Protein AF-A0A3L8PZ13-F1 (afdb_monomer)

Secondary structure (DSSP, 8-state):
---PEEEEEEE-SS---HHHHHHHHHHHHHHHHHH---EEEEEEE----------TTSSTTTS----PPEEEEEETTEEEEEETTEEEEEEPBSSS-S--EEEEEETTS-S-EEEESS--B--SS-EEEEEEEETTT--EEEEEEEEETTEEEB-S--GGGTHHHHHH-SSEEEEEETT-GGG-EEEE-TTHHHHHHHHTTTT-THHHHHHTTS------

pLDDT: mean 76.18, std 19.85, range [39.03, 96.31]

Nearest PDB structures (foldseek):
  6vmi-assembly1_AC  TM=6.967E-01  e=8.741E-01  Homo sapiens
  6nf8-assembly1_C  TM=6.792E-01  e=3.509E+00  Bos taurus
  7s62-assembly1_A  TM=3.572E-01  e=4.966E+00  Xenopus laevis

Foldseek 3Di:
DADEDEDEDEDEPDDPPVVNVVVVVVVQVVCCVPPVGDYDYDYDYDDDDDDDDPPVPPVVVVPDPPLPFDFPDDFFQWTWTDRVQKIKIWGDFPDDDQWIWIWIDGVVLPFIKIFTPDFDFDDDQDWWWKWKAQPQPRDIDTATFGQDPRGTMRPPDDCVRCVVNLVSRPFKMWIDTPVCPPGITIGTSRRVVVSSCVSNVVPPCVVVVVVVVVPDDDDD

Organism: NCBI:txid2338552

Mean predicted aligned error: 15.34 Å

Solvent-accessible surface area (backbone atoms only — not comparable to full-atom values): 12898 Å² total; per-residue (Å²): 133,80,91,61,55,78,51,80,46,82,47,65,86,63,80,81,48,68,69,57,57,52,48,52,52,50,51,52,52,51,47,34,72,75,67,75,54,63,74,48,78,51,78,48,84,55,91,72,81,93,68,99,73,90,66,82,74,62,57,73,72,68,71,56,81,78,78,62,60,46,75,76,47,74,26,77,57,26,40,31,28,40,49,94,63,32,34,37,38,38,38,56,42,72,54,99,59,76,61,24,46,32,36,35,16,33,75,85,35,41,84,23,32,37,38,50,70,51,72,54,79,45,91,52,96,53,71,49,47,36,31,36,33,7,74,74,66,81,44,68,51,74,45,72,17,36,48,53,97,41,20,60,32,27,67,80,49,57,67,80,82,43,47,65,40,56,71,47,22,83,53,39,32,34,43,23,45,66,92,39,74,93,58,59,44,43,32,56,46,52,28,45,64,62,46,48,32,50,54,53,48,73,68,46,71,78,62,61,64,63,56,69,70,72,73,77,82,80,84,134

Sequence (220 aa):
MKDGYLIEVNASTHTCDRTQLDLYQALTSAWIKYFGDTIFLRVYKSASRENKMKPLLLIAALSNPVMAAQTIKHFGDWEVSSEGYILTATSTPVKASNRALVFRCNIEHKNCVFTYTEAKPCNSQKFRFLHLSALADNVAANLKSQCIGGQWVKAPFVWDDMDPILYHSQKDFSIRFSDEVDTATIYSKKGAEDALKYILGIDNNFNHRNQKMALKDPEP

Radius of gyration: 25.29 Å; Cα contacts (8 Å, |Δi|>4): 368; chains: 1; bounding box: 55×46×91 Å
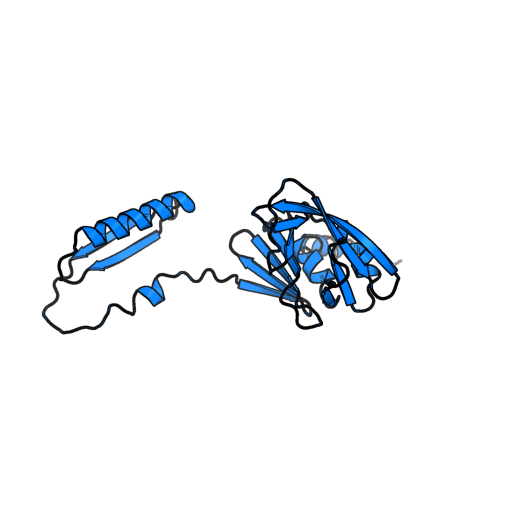

Structure (mmCIF, N/CA/C/O backbone):
data_AF-A0A3L8PZ13-F1
#
_entry.id   AF-A0A3L8PZ13-F1
#
loop_
_atom_site.group_PDB
_atom_site.id
_atom_site.type_symbol
_atom_site.label_atom_id
_atom_site.label_alt_id
_atom_site.label_comp_id
_atom_site.label_asym_id
_atom_site.label_entity_id
_atom_site.label_seq_id
_atom_site.pdbx_PDB_ins_code
_atom_site.Cartn_x
_atom_site.Cartn_y
_atom_site.Cartn_z
_atom_site.occupancy
_atom_site.B_iso_or_equiv
_atom_site.auth_seq_id
_atom_site.auth_comp_id
_atom_site.auth_asym_id
_atom_site.auth_atom_id
_atom_site.pdbx_PDB_model_num
ATOM 1 N N . MET A 1 1 ? -37.576 -4.240 14.305 1.00 40.50 1 MET A N 1
ATOM 2 C CA . MET A 1 1 ? -37.027 -4.902 15.507 1.00 40.50 1 MET A CA 1
ATOM 3 C C . MET A 1 1 ? -35.529 -4.684 15.461 1.00 40.50 1 MET A C 1
ATOM 5 O O . MET A 1 1 ? -34.963 -4.940 14.412 1.00 40.50 1 MET A O 1
ATOM 9 N N . LYS A 1 2 ? -34.927 -4.082 16.492 1.00 39.03 2 LYS A N 1
ATOM 10 C CA . LYS A 1 2 ? -33.464 -3.976 16.574 1.00 39.03 2 LYS A CA 1
ATOM 11 C C . LYS A 1 2 ? -32.951 -5.283 17.168 1.00 39.03 2 LYS A C 1
ATOM 13 O O . LYS A 1 2 ? -33.468 -5.689 18.209 1.00 39.03 2 LYS A O 1
ATOM 18 N N . ASP A 1 3 ? -32.001 -5.918 16.498 1.00 39.69 3 ASP A N 1
ATOM 19 C CA . ASP A 1 3 ? -31.336 -7.122 16.985 1.00 39.69 3 ASP A CA 1
ATOM 20 C C . ASP A 1 3 ? -30.559 -6.757 18.256 1.00 39.69 3 ASP A C 1
ATOM 22 O O . ASP A 1 3 ? -29.611 -5.978 18.226 1.00 39.69 3 ASP A O 1
ATOM 26 N N . GLY A 1 4 ? -31.053 -7.216 19.404 1.00 41.88 4 GLY A N 1
ATOM 27 C CA . GLY A 1 4 ? -30.431 -6.994 20.704 1.00 41.88 4 GLY A CA 1
ATOM 28 C C . GLY A 1 4 ? -29.703 -8.251 21.156 1.00 41.88 4 GLY A C 1
ATOM 29 O O . GLY A 1 4 ? -30.212 -9.358 20.989 1.00 41.88 4 GLY A O 1
ATOM 30 N N . TYR A 1 5 ? -28.535 -8.084 21.765 1.00 44.44 5 TYR A N 1
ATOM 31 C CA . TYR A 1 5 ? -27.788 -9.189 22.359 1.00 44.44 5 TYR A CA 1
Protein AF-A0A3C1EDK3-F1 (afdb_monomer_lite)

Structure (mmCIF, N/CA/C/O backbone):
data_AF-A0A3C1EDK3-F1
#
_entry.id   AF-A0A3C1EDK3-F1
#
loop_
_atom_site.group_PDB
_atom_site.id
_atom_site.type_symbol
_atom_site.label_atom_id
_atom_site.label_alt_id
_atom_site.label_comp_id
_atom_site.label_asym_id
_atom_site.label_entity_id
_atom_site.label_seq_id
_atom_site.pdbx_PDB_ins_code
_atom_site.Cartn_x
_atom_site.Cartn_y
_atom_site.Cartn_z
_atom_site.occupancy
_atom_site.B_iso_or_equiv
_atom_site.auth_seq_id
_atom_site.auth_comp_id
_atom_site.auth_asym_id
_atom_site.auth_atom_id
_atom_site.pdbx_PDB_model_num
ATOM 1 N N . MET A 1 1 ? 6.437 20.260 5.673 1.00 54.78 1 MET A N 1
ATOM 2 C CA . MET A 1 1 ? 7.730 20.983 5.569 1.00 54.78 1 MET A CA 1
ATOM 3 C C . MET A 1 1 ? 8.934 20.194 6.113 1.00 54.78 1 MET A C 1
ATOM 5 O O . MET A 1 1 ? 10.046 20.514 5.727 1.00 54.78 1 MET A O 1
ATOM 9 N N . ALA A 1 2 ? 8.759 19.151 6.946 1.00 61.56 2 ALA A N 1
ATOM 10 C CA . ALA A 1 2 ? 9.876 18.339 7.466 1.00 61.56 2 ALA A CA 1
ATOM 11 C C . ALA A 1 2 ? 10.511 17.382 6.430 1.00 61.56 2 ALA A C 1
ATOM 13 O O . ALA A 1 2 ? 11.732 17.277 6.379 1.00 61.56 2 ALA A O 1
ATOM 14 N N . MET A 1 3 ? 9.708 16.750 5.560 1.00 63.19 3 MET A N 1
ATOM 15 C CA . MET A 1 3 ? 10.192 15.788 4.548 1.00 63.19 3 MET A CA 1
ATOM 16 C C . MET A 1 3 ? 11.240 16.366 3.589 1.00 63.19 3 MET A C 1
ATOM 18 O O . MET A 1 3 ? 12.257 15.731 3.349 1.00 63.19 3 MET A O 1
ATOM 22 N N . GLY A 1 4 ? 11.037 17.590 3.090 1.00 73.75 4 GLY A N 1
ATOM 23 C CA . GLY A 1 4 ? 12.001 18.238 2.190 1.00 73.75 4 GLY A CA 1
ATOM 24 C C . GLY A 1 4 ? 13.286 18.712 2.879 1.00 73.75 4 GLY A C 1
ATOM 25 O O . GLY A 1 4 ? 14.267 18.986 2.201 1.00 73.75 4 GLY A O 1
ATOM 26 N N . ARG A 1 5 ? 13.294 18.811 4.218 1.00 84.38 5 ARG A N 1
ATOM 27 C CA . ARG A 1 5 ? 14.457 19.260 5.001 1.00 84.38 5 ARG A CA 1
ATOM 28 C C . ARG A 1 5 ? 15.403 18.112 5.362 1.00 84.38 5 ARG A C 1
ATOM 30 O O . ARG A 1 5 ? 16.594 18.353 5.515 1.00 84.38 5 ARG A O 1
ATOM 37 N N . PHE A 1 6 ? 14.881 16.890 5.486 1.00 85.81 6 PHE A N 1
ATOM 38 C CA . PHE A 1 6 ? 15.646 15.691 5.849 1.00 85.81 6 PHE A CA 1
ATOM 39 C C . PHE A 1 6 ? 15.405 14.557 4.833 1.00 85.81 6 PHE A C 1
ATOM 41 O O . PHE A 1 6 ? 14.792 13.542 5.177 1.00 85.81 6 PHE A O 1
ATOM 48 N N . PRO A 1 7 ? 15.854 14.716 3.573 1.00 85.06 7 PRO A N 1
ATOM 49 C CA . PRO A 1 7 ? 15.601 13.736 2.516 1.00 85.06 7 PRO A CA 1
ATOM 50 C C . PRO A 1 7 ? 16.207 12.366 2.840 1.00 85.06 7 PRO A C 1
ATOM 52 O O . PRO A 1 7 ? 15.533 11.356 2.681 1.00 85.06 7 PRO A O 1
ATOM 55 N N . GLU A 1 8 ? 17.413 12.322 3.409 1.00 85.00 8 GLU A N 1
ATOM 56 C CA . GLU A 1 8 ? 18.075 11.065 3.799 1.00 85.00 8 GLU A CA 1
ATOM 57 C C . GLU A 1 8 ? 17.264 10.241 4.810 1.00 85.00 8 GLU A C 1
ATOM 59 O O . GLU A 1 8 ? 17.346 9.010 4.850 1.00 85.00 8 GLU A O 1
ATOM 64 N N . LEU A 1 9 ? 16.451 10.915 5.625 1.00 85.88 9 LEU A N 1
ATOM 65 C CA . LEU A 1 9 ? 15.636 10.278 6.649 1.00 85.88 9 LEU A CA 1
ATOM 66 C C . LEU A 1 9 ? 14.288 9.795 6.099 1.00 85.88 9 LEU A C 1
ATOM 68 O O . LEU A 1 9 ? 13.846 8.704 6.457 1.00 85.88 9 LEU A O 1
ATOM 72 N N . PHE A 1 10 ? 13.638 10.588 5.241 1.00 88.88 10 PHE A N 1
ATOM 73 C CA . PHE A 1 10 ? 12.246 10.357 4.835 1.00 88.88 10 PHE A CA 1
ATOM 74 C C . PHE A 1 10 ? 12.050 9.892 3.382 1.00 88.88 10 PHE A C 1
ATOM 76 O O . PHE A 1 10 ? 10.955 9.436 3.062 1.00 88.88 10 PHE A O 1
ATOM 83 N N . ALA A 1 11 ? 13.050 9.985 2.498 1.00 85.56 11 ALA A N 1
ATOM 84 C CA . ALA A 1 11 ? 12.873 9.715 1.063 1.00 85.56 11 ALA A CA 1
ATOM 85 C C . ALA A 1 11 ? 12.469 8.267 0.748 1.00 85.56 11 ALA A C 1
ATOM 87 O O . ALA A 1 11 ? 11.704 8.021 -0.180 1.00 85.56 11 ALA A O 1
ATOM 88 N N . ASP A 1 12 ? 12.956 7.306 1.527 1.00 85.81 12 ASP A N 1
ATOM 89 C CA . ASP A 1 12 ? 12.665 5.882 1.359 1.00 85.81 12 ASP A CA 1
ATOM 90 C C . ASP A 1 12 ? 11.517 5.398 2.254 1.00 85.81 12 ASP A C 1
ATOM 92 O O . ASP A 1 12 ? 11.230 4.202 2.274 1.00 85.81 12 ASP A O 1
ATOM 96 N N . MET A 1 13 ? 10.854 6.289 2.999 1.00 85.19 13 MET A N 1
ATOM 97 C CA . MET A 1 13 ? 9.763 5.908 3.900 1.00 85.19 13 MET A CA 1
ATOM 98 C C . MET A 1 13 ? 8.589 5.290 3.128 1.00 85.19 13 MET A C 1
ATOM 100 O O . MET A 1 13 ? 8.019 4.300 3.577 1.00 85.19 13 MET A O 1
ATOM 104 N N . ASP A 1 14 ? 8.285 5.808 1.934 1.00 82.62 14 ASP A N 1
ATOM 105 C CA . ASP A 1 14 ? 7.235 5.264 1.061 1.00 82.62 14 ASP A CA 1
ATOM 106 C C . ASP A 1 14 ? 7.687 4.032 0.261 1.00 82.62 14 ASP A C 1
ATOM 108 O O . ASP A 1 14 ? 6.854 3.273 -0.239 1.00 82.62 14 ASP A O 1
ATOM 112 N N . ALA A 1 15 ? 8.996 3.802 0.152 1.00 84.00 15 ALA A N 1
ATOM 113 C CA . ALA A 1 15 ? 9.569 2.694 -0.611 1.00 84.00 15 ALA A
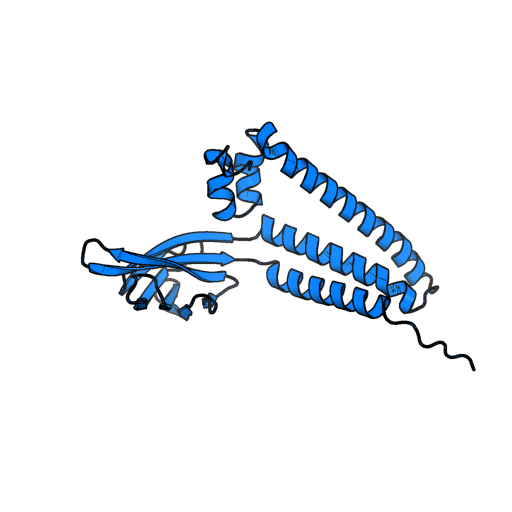 CA 1
ATOM 114 C C . ALA A 1 15 ? 9.588 1.368 0.169 1.00 84.00 15 ALA A C 1
ATOM 116 O O . ALA A 1 15 ? 9.936 0.330 -0.385 1.00 84.00 15 ALA A O 1
ATOM 117 N N . GLN A 1 16 ? 9.233 1.387 1.453 1.00 88.12 16 GLN A N 1
ATOM 118 C CA . GLN A 1 16 ? 9.299 0.231 2.340 1.00 88.12 16 GLN A CA 1
ATOM 119 C C . GLN A 1 16 ? 8.121 0.214 3.317 1.00 88.12 16 GLN A C 1
ATOM 121 O O . GLN A 1 16 ? 7.329 1.151 3.401 1.00 88.12 16 GLN A O 1
ATOM 126 N N . VAL A 1 17 ? 8.003 -0.867 4.078 1.00 91.25 17 VAL A N 1
ATOM 127 C CA . VAL A 1 17 ? 6.994 -0.991 5.132 1.00 91.25 17 VAL A CA 1
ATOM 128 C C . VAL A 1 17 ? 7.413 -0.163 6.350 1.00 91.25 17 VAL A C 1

## What needs to be done
Say how many lines in the records above hold "Protein", and give no other text.

## Output of the task
2